Wenn du alles richtig gemacht hast solltest du mit dem Hiterrad zuerst auf dem Hinderniss in einer art hocke landen.

Das ganze lässt sich wunderbar an Treppenstufen üben, aber vorsicht! Snakebytegefahr! Also pump dir für den Anfang das Hinterrad schön voll, bist du ihn beherrscht und abfedern kannst.


----------



## aramis (3. März 2003)

Nee, man fährt mit dem Schoko-Fuß vorn auf das Hindernis zu und macht dann eine ganze Kurbelumdrehung. Ansonsten ist der Bewegungsablauf wie beim Roll-Bunny-Hop, nur eben, dass man hier den Absprung noch mit einer Kurbelumdrehung unterstützt.


----------



## fabian (3. März 2003)

Schau mal hier nach
http://www.trialsport-online.de/fahrrad_treten_tretbunny.html
ist ganz gut erklärt finde ich.

fabian


----------



## Angelo Berlin (3. März 2003)

Also da ich davon ausgehe, dass der Schokofuß in der Absprungposition vorne zu sein hat (s.Hans Ray :lol), muss man mit dem Schokofuß hinten anfangen...


----------



## Schlingsi (3. März 2003)

da hast schon recht...wenns die ultimative pushung geben soll, dann fängst nicht mittem schokofuss an.
es sei denn du stehst unmittelbar vor dem hinderniss. dann liftest du das radl ja natürlich mittem schokofuss und gibst anschließend auch den kick mittem schokofuss.


----------



## Kohlwheelz (3. März 2003)

Ach, man fängt mit dem Milka Fuss unten an und macht dann eine Dreivirtel umdrehung!
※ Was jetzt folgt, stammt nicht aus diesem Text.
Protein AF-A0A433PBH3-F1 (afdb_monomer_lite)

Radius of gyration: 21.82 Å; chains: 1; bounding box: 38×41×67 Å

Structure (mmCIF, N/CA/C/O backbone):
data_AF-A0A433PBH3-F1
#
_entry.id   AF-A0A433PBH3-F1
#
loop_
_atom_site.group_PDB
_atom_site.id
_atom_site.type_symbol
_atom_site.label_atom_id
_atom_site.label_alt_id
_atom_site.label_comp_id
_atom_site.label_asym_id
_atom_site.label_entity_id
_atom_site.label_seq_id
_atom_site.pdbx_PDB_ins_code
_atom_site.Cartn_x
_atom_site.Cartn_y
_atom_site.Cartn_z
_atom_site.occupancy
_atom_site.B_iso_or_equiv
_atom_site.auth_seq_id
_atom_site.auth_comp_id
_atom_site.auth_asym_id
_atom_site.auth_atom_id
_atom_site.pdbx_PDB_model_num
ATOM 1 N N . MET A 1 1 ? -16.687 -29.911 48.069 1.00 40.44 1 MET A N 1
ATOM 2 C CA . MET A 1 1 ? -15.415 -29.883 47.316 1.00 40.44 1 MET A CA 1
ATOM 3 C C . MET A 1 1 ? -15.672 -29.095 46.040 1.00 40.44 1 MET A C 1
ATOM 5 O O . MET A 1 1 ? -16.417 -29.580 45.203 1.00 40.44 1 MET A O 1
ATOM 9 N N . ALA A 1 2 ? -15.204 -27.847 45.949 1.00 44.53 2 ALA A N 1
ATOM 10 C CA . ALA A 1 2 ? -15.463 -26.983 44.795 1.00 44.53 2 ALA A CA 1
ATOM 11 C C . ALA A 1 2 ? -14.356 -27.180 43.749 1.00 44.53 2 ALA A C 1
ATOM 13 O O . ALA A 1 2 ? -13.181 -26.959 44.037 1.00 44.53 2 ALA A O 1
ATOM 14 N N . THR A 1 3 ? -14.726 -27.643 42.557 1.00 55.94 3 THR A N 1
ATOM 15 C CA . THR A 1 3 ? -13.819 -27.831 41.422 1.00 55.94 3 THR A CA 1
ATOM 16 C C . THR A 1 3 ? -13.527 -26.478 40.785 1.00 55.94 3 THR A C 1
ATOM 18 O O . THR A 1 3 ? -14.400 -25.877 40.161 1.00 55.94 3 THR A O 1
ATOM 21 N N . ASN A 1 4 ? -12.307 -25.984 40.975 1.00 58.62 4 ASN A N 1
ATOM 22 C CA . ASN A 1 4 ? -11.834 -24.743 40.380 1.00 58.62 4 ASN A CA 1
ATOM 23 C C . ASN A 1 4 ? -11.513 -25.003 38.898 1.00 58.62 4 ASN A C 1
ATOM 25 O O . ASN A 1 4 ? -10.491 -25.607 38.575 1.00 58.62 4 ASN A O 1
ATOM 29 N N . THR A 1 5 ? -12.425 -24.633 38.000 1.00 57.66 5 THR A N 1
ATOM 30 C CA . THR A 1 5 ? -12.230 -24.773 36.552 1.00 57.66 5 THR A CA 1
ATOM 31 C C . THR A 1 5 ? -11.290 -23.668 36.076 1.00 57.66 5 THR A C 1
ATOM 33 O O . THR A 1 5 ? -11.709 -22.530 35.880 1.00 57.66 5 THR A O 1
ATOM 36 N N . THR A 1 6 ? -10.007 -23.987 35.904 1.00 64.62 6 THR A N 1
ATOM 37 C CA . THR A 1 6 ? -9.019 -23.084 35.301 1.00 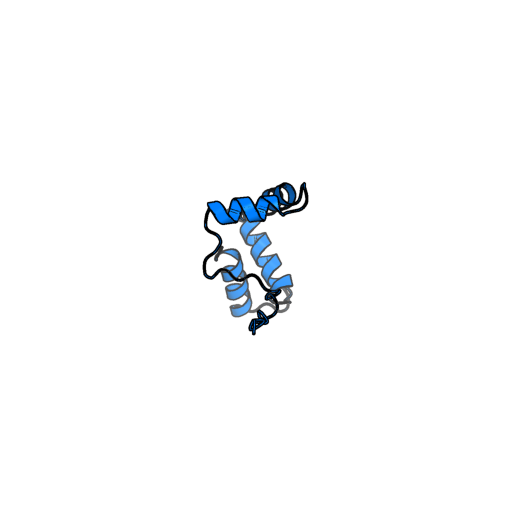64.62 6 THR A CA 1
ATOM 38 C C . THR A 1 6 ? -9.423 -22.796 33.853 1.00 64.62 6 THR A C 1
ATOM 40 O O . THR A 1 6 ? -9.265 -23.649 32.981 1.00 64.62 6 THR A O 1
ATOM 43 N N . GLN A 1 7 ? -9.988 -21.614 33.590 1.00 68.00 7 GLN A N 1
ATOM 44 C CA . GLN A 1 7 ? -10.244 -21.175 32.220 1.00 68.00 7 GLN A CA 1
ATOM 45 C C . GLN A 1 7 ? -8.904 -21.007 31.482 1.00 68.00 7 GLN A C 1
ATOM 47 O O . GLN A 1 7 ? -7.953 -20.478 32.064 1.00 68.00 7 GLN A O 1
ATOM 52 N N . PRO A 1 8 ? -8.797 -21.472 30.224 1.00 71.00 8 PRO A N 1
ATOM 53 C CA . PRO A 1 8 ? -7.598 -21.269 29.424 1.00 71.00 8 PRO A CA 1
ATOM 54 C C . PRO A 1 8 ? -7.344 -19.768 29.212 1.00 71.00 8 PRO A C 1
ATOM 56 O O . PRO A 1 8 ? -8.303 -18.997 29.139 1.00 71.00 8 PRO A O 1
ATOM 59 N N . PRO A 1 9 ? -6.070 -19.347 29.111 1.00 74.50 9 PRO A N 1
ATOM 60 C CA . PRO A 1 9 ? -5.718 -17.941 28.973 1.00 74.50 9 PRO A CA 1
ATOM 61 C C . PRO A 1 9 ? -6.381 -17.334 27.737 1.00 74.50 9 PRO A C 1
ATOM 63 O O . PRO A 1 9 ? -6.483 -17.970 26.681 1.00 74.50 9 PRO A O 1
ATOM 66 N N . GLU A 1 10 ? -6.830 -16.091 27.882 1.00 77.19 10 GLU A N 1
ATOM 67 C CA . GLU A 1 10 ? -7.463 -15.344 26.806 1.00 77.19 10 GLU A CA 1
ATOM 68 C C . GLU A 1 10 ? -6.501 -15.219 25.615 1.00 77.19 10 GLU A C 1
ATOM 70 O O . GLU A 1 10 ? -5.311 -14.932 25.761 1.00 77.19 10 GLU A O 1
ATOM 75 N N . ARG A 1 11 ? -6.999 -15.491 24.405 1.00 75.44 11 ARG A N 1
ATOM 76 C CA . ARG A 1 11 ? -6.170 -15.436 23.198 1.00 75.44 11 ARG A CA 1
ATOM 77 C C . ARG A 1 11 ? -5.888 -13.978 22.852 1.00 75.44 11 ARG A C 1
ATOM 79 O O . ARG A 1 11 ? -6.807 -13.240 22.528 1.00 75.44 11 ARG A O 1
ATOM 86 N N . HIS A 1 12 ? -4.610 -13.607 22.799 1.00 72.56 12 HIS A N 1
ATOM 87 C CA . HIS A 1 12 ? -4.178 -12.264 22.392 1.00 72.56 12 HIS A CA 1
ATOM 88 C C . HIS A 1 12 ? -4.671 -11.848 20.992 1.00 72.56 12 HIS A C 1
ATOM 90 O O . HIS A 1 12 ? -4.870 -10.666 20.730 1.00 72.56 12 HIS A O 1
ATOM 96 N N . HIS A 1 13 ? -4.867 -12.802 20.075 1.00 73.88 13 HIS A N 1
ATOM 97 C CA . HIS A 1 13 ? -5.347 -12.517 18.723 1.00 73.88 13 HIS A CA 1
ATOM 98 C C . HIS A 1 13 ? -6.878 -12.556 18.655 1.00 73.88 13 HIS A C 1
ATOM 100 O O . HIS A 1 13 ? -7.478 -13.635 18.654 1.00 73.88 13 HIS A O 1
ATOM 106 N N . LYS A 1 14 ? -7.501 -11.384 18.503 1.00 74.38 14 LYS A N 1
ATOM 107 C CA . LYS A 1 14 ? -8.912 -11.266 18.113 1.00 74.38 14 LYS A CA 1
ATOM 108 C C . LYS A 1 14 ? -9.043 -11.590 16.616 1.00 74.38 14 LYS A C 1
ATOM 110 O O . LYS A 1 14 ? -8.354 -10.991 15.795 1.00 74.38 14 LYS A O 1
ATOM 115 N N . ARG A 1 15 ? -9.897 -12.551 16.240 1.00 74.44 15 ARG A N 1
ATOM 116 C CA . ARG A 1 15 ? -10.165 -12.908 14.830 1.00 74.44 15 ARG A CA 1
ATOM 117 C C . ARG A 1 15 ? -11.646 -12.716 14.518 1.00 74.44 15 ARG A C 1
ATOM 119 O O . ARG A 1 15 ? -12.489 -13.202 15.266 1.00 74.44 15 ARG A O 1
ATOM 126 N N . SER A 1 16 ? -11.947 -12.088 13.387 1.00 75.44 16 SER A N 1
ATOM 127 C CA . SER A 1 16 ? -13.260 -12.129 12.740 1.00 75.44 16 SER A CA 1
ATOM 128 C C . SER A 1 16 ? -13.094 -12.717 11.334 1.00 75.44 16 SER A C 1
ATOM 130 O O . SER A 1 16 ? -12.075 -12.497 10.684 1.00 75.44 16 SER A O 1
ATOM 132 N N . PHE A 1 17 ? -14.043 -13.546 10.892 1.00 64.25 17 PHE A N 1
ATOM 133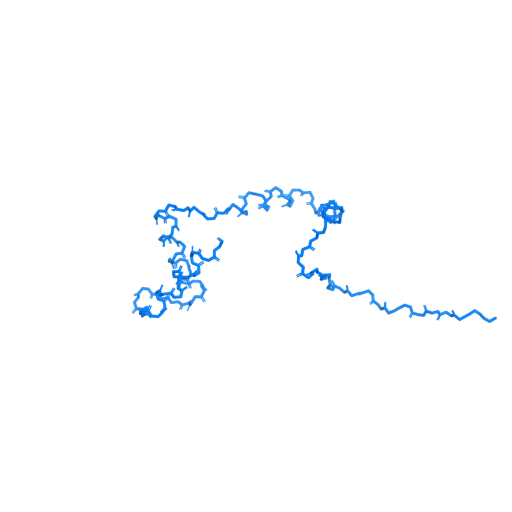 C CA . PHE A 1 17 ? -13.937 -14.265 9.613 1.00 64.25 17 PHE A CA 1
ATOM 134 C C . PHE A 1 17 ? -14.252 -13.358 8.410 1.00 64.25 17 PHE A C 1
ATOM 136 O O . PHE A 1 17 ? -13.603 -13.468 7.378 1.00 64.25 17 PHE A O 1
ATOM 143 N N . THR A 1 18 ? -15.207 -12.434 8.562 1.00 76.31 18 THR A N 1
ATOM 144 C CA . THR A 1 18 ? -15.687 -11.523 7.500 1.00 76.31 18 THR A CA 1
ATOM 145 C C . THR A 1 18 ? -15.887 -10.081 7.988 1.00 76.31 18 THR A C 1
ATOM 147 O O . THR A 1 18 ? -16.581 -9.306 7.339 1.00 76.31 18 THR A O 1
ATOM 150 N N . GLY A 1 19 ? -15.311 -9.712 9.138 1.00 78.44 19 GLY A N 1
ATOM 151 C CA . GLY A 1 19 ? -15.495 -8.398 9.767 1.00 78.44 19 GLY A CA 1
ATOM 152 C C . GLY A 1 19 ? -16.385 -8.412 11.016 1.00 78.44 19 GLY A C 1
ATOM 153 O O . GLY A 1 19 ? -16.815 -9.467 11.488 1.00 78.44 19 GLY A O 1
ATOM 154 N N . PHE A 1 20 ? -16.607 -7.227 11.591 1.00 79.12 20 PHE A N 1
ATOM 155 C CA . PHE A 1 20 ? -17.423 -7.029 12.794 1.00 79.12 20 PHE A CA 1
ATOM 156 C C . PHE A 1 20 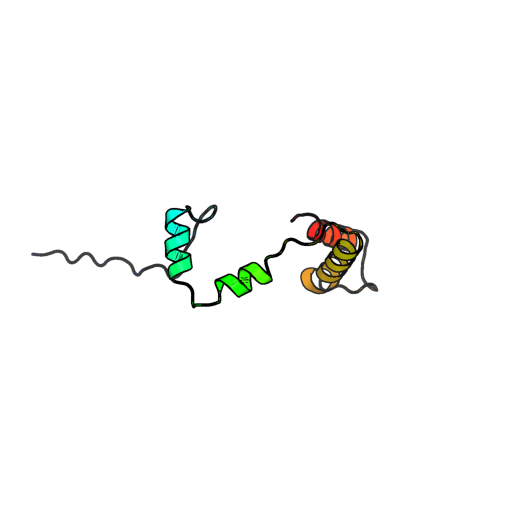? -18.891 -6.767 12.434 1.00 79.12 20 PHE A C 1
ATOM 158 O O . PHE A 1 20 ? -19.183 -6.073 11.464 1.00 79.12 20 PHE A O 1
ATOM 165 N N . ALA A 1 21 ? -19.815 -7.299 13.240 1.00 79.94 21 ALA A N 1
ATOM 166 C CA . ALA A 1 21 ? -21.216 -6.880 13.208 1.00 79.94 21 ALA A CA 1
ATOM 167 C C . ALA A 1 21 ? -21.345 -5.429 13.726 1.00 79.94 21 ALA A C 1
ATOM 169 O O . ALA A 1 21 ? -20.506 -5.030 14.538 1.00 79.94 21 ALA A O 1
ATOM 170 N N . PRO A 1 22 ? -22.378 -4.662 13.324 1.00 76.94 22 PRO A N 1
ATOM 171 C CA . PRO A 1 22 ? -22.503 -3.240 13.667 1.00 76.94 22 PRO A CA 1
ATOM 172 C C . PRO A 1 22 ? -22.411 -2.953 15.173 1.00 76.94 22 PRO A C 1
ATOM 174 O O . PRO A 1 22 ? -21.661 -2.077 15.582 1.00 76.94 22 PRO A O 1
ATOM 177 N N . GLU A 1 23 ? -23.077 -3.761 16.001 1.00 78.44 23 GLU A N 1
ATOM 178 C CA . GLU A 1 23 ? -23.071 -3.619 17.467 1.00 78.44 23 GLU A CA 1
ATOM 179 C C . GLU A 1 23 ? -21.658 -3.773 18.057 1.00 78.44 23 GLU A C 1
ATOM 181 O O . GLU A 1 23 ? -21.191 -2.944 18.830 1.00 78.44 23 GLU A O 1
ATOM 186 N N . LYS A 1 24 ? -20.924 -4.800 17.615 1.00 81.19 24 LYS A N 1
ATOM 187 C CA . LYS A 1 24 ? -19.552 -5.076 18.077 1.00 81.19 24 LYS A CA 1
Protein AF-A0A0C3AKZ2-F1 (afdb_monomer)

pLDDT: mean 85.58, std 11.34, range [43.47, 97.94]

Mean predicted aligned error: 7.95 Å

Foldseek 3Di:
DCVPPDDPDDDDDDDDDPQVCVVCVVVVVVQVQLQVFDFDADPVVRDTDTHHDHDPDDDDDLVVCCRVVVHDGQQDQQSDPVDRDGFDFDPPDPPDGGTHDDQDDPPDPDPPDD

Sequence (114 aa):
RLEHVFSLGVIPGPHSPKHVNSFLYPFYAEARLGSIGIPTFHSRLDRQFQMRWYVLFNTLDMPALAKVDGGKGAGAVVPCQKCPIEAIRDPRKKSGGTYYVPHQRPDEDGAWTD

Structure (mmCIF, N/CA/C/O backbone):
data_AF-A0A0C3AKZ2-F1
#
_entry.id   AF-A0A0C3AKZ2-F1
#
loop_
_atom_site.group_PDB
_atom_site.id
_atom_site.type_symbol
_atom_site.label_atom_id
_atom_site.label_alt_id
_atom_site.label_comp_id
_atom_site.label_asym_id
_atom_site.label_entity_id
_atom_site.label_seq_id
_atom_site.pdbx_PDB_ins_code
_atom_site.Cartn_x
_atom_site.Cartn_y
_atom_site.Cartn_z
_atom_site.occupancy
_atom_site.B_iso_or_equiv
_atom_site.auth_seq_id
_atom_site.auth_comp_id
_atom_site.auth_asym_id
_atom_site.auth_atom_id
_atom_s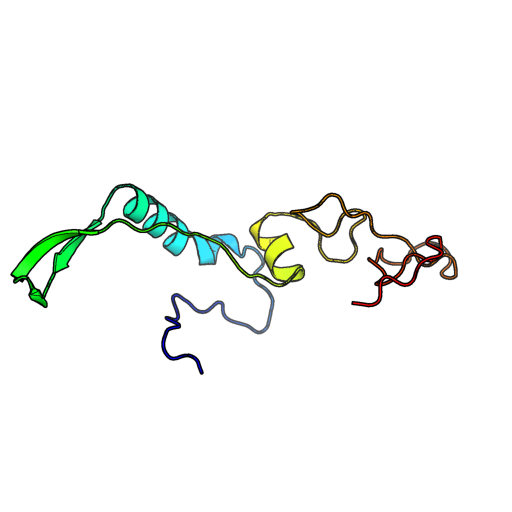ite.pdbx_PDB_model_num
ATOM 1 N N . ARG A 1 1 ? -17.242 10.279 -8.518 1.00 58.69 1 ARG A N 1
ATOM 2 C CA . ARG A 1 1 ? -18.024 10.284 -7.256 1.00 58.69 1 ARG A CA 1
ATOM 3 C C . ARG A 1 1 ? -17.180 9.557 -6.206 1.00 58.69 1 ARG A C 1
ATOM 5 O O . ARG A 1 1 ? -16.802 8.430 -6.479 1.00 58.69 1 ARG A O 1
ATOM 12 N N . LEU A 1 2 ? -16.787 10.210 -5.103 1.00 81.62 2 LEU A N 1
ATOM 13 C CA . LEU A 1 2 ? -15.818 9.703 -4.098 1.00 81.62 2 LEU A CA 1
ATOM 14 C C . LEU A 1 2 ? -16.471 9.397 -2.732 1.00 81.62 2 LEU A C 1
ATOM 16 O O . LEU A 1 2 ? -15.820 9.415 -1.699 1.00 81.62 2 LEU A O 1
ATOM 20 N N . GLU A 1 3 ? -17.775 9.127 -2.720 1.00 90.38 3 GLU A N 1
ATOM 21 C CA . GLU A 1 3 ? -18.609 9.097 -1.502 1.00 90.38 3 GLU A CA 1
ATOM 22 C C . GLU A 1 3 ? -18.279 7.964 -0.523 1.00 90.38 3 GLU A C 1
ATOM 24 O O . GLU A 1 3 ? -18.623 8.046 0.649 1.00 90.38 3 GLU A O 1
ATOM 29 N N . HIS A 1 4 ? -17.583 6.930 -0.996 1.00 89.69 4 HIS A N 1
ATOM 30 C CA . HIS A 1 4 ? -17.173 5.771 -0.200 1.00 89.69 4 HIS A CA 1
ATOM 31 C C . HIS A 1 4 ? -15.644 5.655 -0.103 1.00 89.69 4 HIS A C 1
ATOM 33 O O . HIS A 1 4 ? -15.115 4.569 0.120 1.00 89.69 4 HIS A O 1
ATOM 39 N N . VAL A 1 5 ? -14.924 6.761 -0.322 1.00 89.75 5 VAL A N 1
ATOM 40 C CA . VAL A 1 5 ? -13.461 6.804 -0.267 1.00 89.75 5 VAL A CA 1
ATOM 41 C C . VAL A 1 5 ? -13.034 7.577 0.971 1.00 89.75 5 VAL A C 1
ATOM 43 O O . VAL A 1 5 ? -13.239 8.785 1.067 1.00 89.75 5 VAL A O 1
ATOM 46 N N . PHE A 1 6 ? -12.398 6.878 1.907 1.00 89.81 6 PHE A N 1
ATOM 47 C CA . PHE A 1 6 ? -11.768 7.495 3.068 1.00 89.81 6 PHE A CA 1
ATOM 48 C C . PHE A 1 6 ? -10.286 7.723 2.783 1.00 89.81 6 PHE A C 1
ATOM 50 O O . PHE A 1 6 ? -9.561 6.792 2.432 1.00 89.81 6 PHE A O 1
ATOM 57 N N . SER A 1 7 ? -9.829 8.964 2.945 1.00 89.81 7 SER A N 1
ATOM 58 C CA . SER A 1 7 ? -8.400 9.266 2.892 1.00 89.81 7 SER A CA 1
ATOM 59 C C . SER A 1 7 ? -7.744 8.816 4.193 1.00 89.81 7 SER A C 1
ATOM 61 O O . SER A 1 7 ? -8.040 9.356 5.256 1.00 89.81 7 SER A O 1
ATOM 63 N N . LEU A 1 8 ? -6.868 7.816 4.107 1.00 88.69 8 LEU A N 1
ATOM 64 C CA . LEU A 1 8 ? -6.128 7.290 5.260 1.00 88.69 8 LEU A CA 1
ATOM 65 C C . LEU A 1 8 ? -4.833 8.060 5.536 1.00 88.69 8 LEU A C 1
ATOM 67 O O . LEU A 1 8 ? -4.309 8.018 6.644 1.00 88.69 8 LEU A O 1
ATOM 71 N N . GLY A 1 9 ? -4.298 8.754 4.534 1.00 89.44 9 GLY A N 1
ATOM 72 C CA . GLY A 1 9 ? -3.044 9.478 4.661 1.00 89.44 9 GLY A CA 1
ATOM 73 C C . GLY A 1 9 ? -2.647 10.180 3.372 1.00 89.44 9 GLY A C 1
ATOM 74 O O . GLY A 1 9 ? -3.158 9.885 2.293 1.00 89.44 9 GLY A O 1
ATOM 75 N N . VAL A 1 10 ? -1.714 11.120 3.501 1.00 90.88 10 VAL A N 1
ATOM 76 C CA . VAL A 1 10 ? -1.169 11.899 2.388 1.00 90.88 10 VAL A CA 1
ATOM 77 C C . VAL A 1 10 ? 0.348 11.762 2.405 1.00 90.88 10 VAL A C 1
ATOM 79 O O . VAL A 1 10 ? 0.987 12.033 3.420 1.00 90.88 10 VAL A O 1
ATOM 82 N N . ILE A 1 11 ? 0.929 11.352 1.276 1.00 91.06 11 ILE A N 1
ATOM 83 C CA . ILE A 1 11 ? 2.379 11.401 1.071 1.00 91.06 11 ILE A CA 1
ATOM 84 C C . ILE A 1 11 ? 2.696 12.759 0.431 1.00 91.06 11 ILE A C 1
ATOM 86 O O . ILE A 1 11 ? 2.173 13.044 -0.649 1.00 91.06 11 ILE A O 1
ATOM 90 N N . PRO A 1 12 ? 3.509 13.614 1.073 1.00 90.56 12 PRO A N 1
ATOM 91 C CA . PRO A 1 12 ? 3.789 14.945 0.556 1.00 90.56 12 PRO A CA 1
ATOM 92 C C . PRO A 1 12 ? 4.616 14.883 -0.736 1.00 90.56 12 PRO A C 1
ATOM 94 O O . PRO A 1 12 ? 5.537 14.075 -0.863 1.00 90.56 12 PRO A O 1
ATOM 97 N N . GLY A 1 13 ? 4.287 15.763 -1.684 1.00 89.56 13 GLY A N 1
ATOM 98 C CA . GLY A 1 13 ? 5.088 16.023 -2.883 1.00 89.56 13 GLY A CA 1
ATOM 99 C C . GLY A 1 13 ? 6.197 17.061 -2.636 1.00 89.56 13 GLY A C 1
ATOM 100 O O . GLY A 1 13 ? 6.452 17.430 -1.490 1.00 89.56 13 GLY A O 1
ATOM 101 N N . PRO A 1 14 ? 6.865 17.569 -3.690 1.00 91.38 14 PRO A N 1
ATOM 102 C CA . PRO A 1 14 ? 6.663 17.265 -5.113 1.00 91.38 14 PRO A CA 1
ATOM 103 C C . PRO A 1 14 ? 7.445 16.031 -5.586 1.00 91.38 14 PRO A C 1
ATOM 105 O O . PRO A 1 14 ? 7.193 15.503 -6.666 1.00 91.38 14 PRO A O 1
ATOM 108 N N . HIS A 1 15 ? 8.413 15.575 -4.792 1.00 89.50 15 HIS A N 1
ATOM 109 C CA . HIS A 1 15 ? 9.263 14.451 -5.148 1.00 89.50 15 HIS A CA 1
ATOM 110 C C . HIS A 1 15 ? 8.684 13.141 -4.650 1.00 89.50 15 HIS A C 1
ATOM 112 O O . HIS A 1 15 ? 8.042 13.058 -3.608 1.00 89.50 15 HIS A O 1
ATOM 118 N N . SER A 1 16 ? 8.973 12.086 -5.398 1.00 85.75 16 SER A N 1
ATOM 119 C CA . SER A 1 16 ? 8.522 10.764 -5.021 1.00 85.75 16 SER A CA 1
ATOM 120 C C . SER A 1 16 ? 9.211 10.285 -3.733 1.00 85.75 16 SER A C 1
ATOM 122 O O . SER A 1 16 ? 10.422 10.502 -3.597 1.00 85.75 16 SER A O 1
ATOM 124 N N . PRO A 1 17 ? 8.502 9.588 -2.828 1.00 89.62 17 PRO A N 1
ATOM 125 C CA . PRO A 1 17 ? 9.085 9.121 -1.577 1.00 89.62 17 PRO A CA 1
ATOM 126 C C . PRO A 1 17 ? 10.242 8.158 -1.857 1.00 89.62 17 PRO A C 1
ATOM 128 O O . PRO A 1 17 ? 10.113 7.242 -2.673 1.00 89.62 17 PRO A O 1
ATOM 131 N N . LYS A 1 18 ? 11.370 8.357 -1.162 1.00 87.50 18 LYS A N 1
ATOM 132 C CA . LYS A 1 18 ? 12.519 7.436 -1.218 1.00 87.50 18 LYS A CA 1
ATOM 133 C C . LYS A 1 18 ? 12.165 6.069 -0.631 1.00 87.50 18 LYS A C 1
ATOM 135 O O . LYS A 1 18 ? 12.561 5.044 -1.170 1.00 87.50 18 LYS A O 1
ATOM 140 N N . HIS A 1 19 ? 11.381 6.071 0.446 1.00 88.00 19 HIS A N 1
ATOM 141 C CA . HIS A 1 19 ? 10.941 4.874 1.155 1.00 88.00 19 HIS A CA 1
ATOM 142 C C . HIS A 1 19 ? 9.424 4.924 1.331 1.00 88.00 19 HIS A C 1
ATOM 144 O O . HIS A 1 19 ? 8.930 5.372 2.355 1.00 88.00 19 HIS A O 1
ATOM 150 N N . VAL A 1 20 ? 8.662 4.488 0.324 1.00 90.12 20 VAL A N 1
ATOM 151 C CA . VAL A 1 20 ? 7.187 4.511 0.402 1.00 90.12 20 VAL A CA 1
ATOM 152 C C . VAL A 1 20 ? 6.663 3.719 1.610 1.00 90.12 20 VAL A C 1
ATOM 154 O O . VAL A 1 20 ? 5.724 4.148 2.276 1.00 90.12 20 VAL A O 1
ATOM 157 N N . ASN A 1 21 ? 7.347 2.632 1.976 1.00 88.94 21 ASN A N 1
ATOM 158 C CA . ASN A 1 21 ? 6.959 1.772 3.091 1.00 88.94 21 ASN A CA 1
ATOM 159 C C . ASN A 1 21 ? 7.025 2.464 4.462 1.00 88.94 21 ASN A C 1
ATOM 161 O O . ASN A 1 21 ? 6.287 2.061 5.355 1.00 88.94 21 ASN A O 1
ATOM 165 N N . SER A 1 22 ? 7.813 3.535 4.642 1.00 91.94 22 SER A N 1
ATOM 166 C CA . SER A 1 22 ? 7.794 4.292 5.906 1.00 91.94 22 SER A CA 1
ATOM 167 C C . SER A 1 22 ? 6.466 5.020 6.119 1.00 91.94 22 SER A C 1
ATOM 169 O O . SER A 1 22 ? 6.026 5.171 7.253 1.00 91.94 22 SER A O 1
ATOM 171 N N . PHE A 1 23 ? 5.812 5.443 5.033 1.00 92.31 23 PHE A N 1
ATOM 172 C CA . PHE A 1 23 ? 4.497 6.086 5.075 1.00 92.31 23 PHE A CA 1
ATOM 173 C C . PHE A 1 23 ? 3.366 5.067 5.234 1.00 92.31 23 PHE A C 1
ATOM 175 O O . PHE A 1 23 ? 2.360 5.365 5.868 1.00 92.31 23 PHE A O 1
ATOM 182 N N . LEU A 1 24 ? 3.528 3.865 4.672 1.00 91.50 24 LEU A N 1
ATOM 183 C CA . LEU A 1 24 ? 2.522 2.801 4.738 1.00 91.50 24 LEU A CA 1
ATOM 184 C C . LEU A 1 24 ? 2.575 1.997 6.044 1.00 91.50 24 LEU A C 1
ATOM 186 O O . LEU A 1 24 ? 1.610 1.312 6.379 1.00 91.50 24 LEU A O 1
ATOM 190 N N . TYR A 1 25 ? 3.675 2.076 6.796 1.00 93.00 25 TYR A N 1
ATOM 191 C CA . TYR A 1 25 ? 3.870 1.289 8.012 1.00 93.00 25 TYR A CA 1
ATOM 192 C C . TYR A 1 25 ? 2.752 1.448 9.062 1.00 93.00 25 TYR A C 1
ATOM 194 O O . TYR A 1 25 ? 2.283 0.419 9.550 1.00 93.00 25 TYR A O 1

Geht am Besten findsch!


----------



## gonzo_trial (3. März 2003)

man fährt ausm stand los mit einer kurbelumdrehung geht am besten


----------



## aramis (3. März 2003)

> _Original geschrieben von Angelo Berlin _
> *Also da ich davon ausgehe, dass der Schokofuß in der Absprungposition vorne zu sein hat (s.Hans Ray :lol), muss man mit dem Schokofuß hinten anfangen... *



Nö, wieso denn das? Nichts für ungut, aber das ist echt n komischer Tretbunny, wenn du denn Schokofuß hinten hast, aufs Hindernis zu rollst und ne halbe Kurbelumdrehung machst. Hab ich noch nie gehört sowas.

Man rollt ganz normal auf das Hindernis zu (wie man eben so Fahrrad fährt) und macht ne Kurbelumdrehung beim Absprung, fertsch is!


----------



## Angelo Berlin (3. März 2003)

@aramis
Wieso? wo ist denn dein Schokofuss normalerweise, wenn du nen normalen Bunny ziehst, oder bh machst oder was auch immer? vorn oder hinten?


----------



## MTB-News.de




----------



## tobsen (3. März 2003)

also nix für ungut ara aber ich würd sagen, *dein*  tretbunny is etwas komisch...

des vorderrad hebt sich beim tretbunny erst druch den druck, den der nicht-schoko-fuss ausübt. demzufolge ist DER auch "vorne".

tobi


----------



## aramis (3. März 2003)

Wer lesen kann ist klar im Vorteil; ich hab nie was anderes behauptet. JA der Schokofuß ist vorn. Is aber trotzdem ne ganze Umdrehung bzw. gerade deswegen. 
Aber ich will nicht streiten, wenn ihr´s mit ner halben kuhler findet, ist das doch ok. Könnt meinetwegen auch nur ne viertel machen, mir wurscht.


----------



## locdog (3. März 2003)

Also, um sich kurz zu fassen.
Wen man mit dem rechten Bein (Hauptfuß) kickt muss man bei der anfahrt mit dem linken erst das vordere Rad bisschen hoch ziehen 
und dann explosionsartig mit dem rechten kicken und sich ausstrecken um Hoch zu schießen!!! 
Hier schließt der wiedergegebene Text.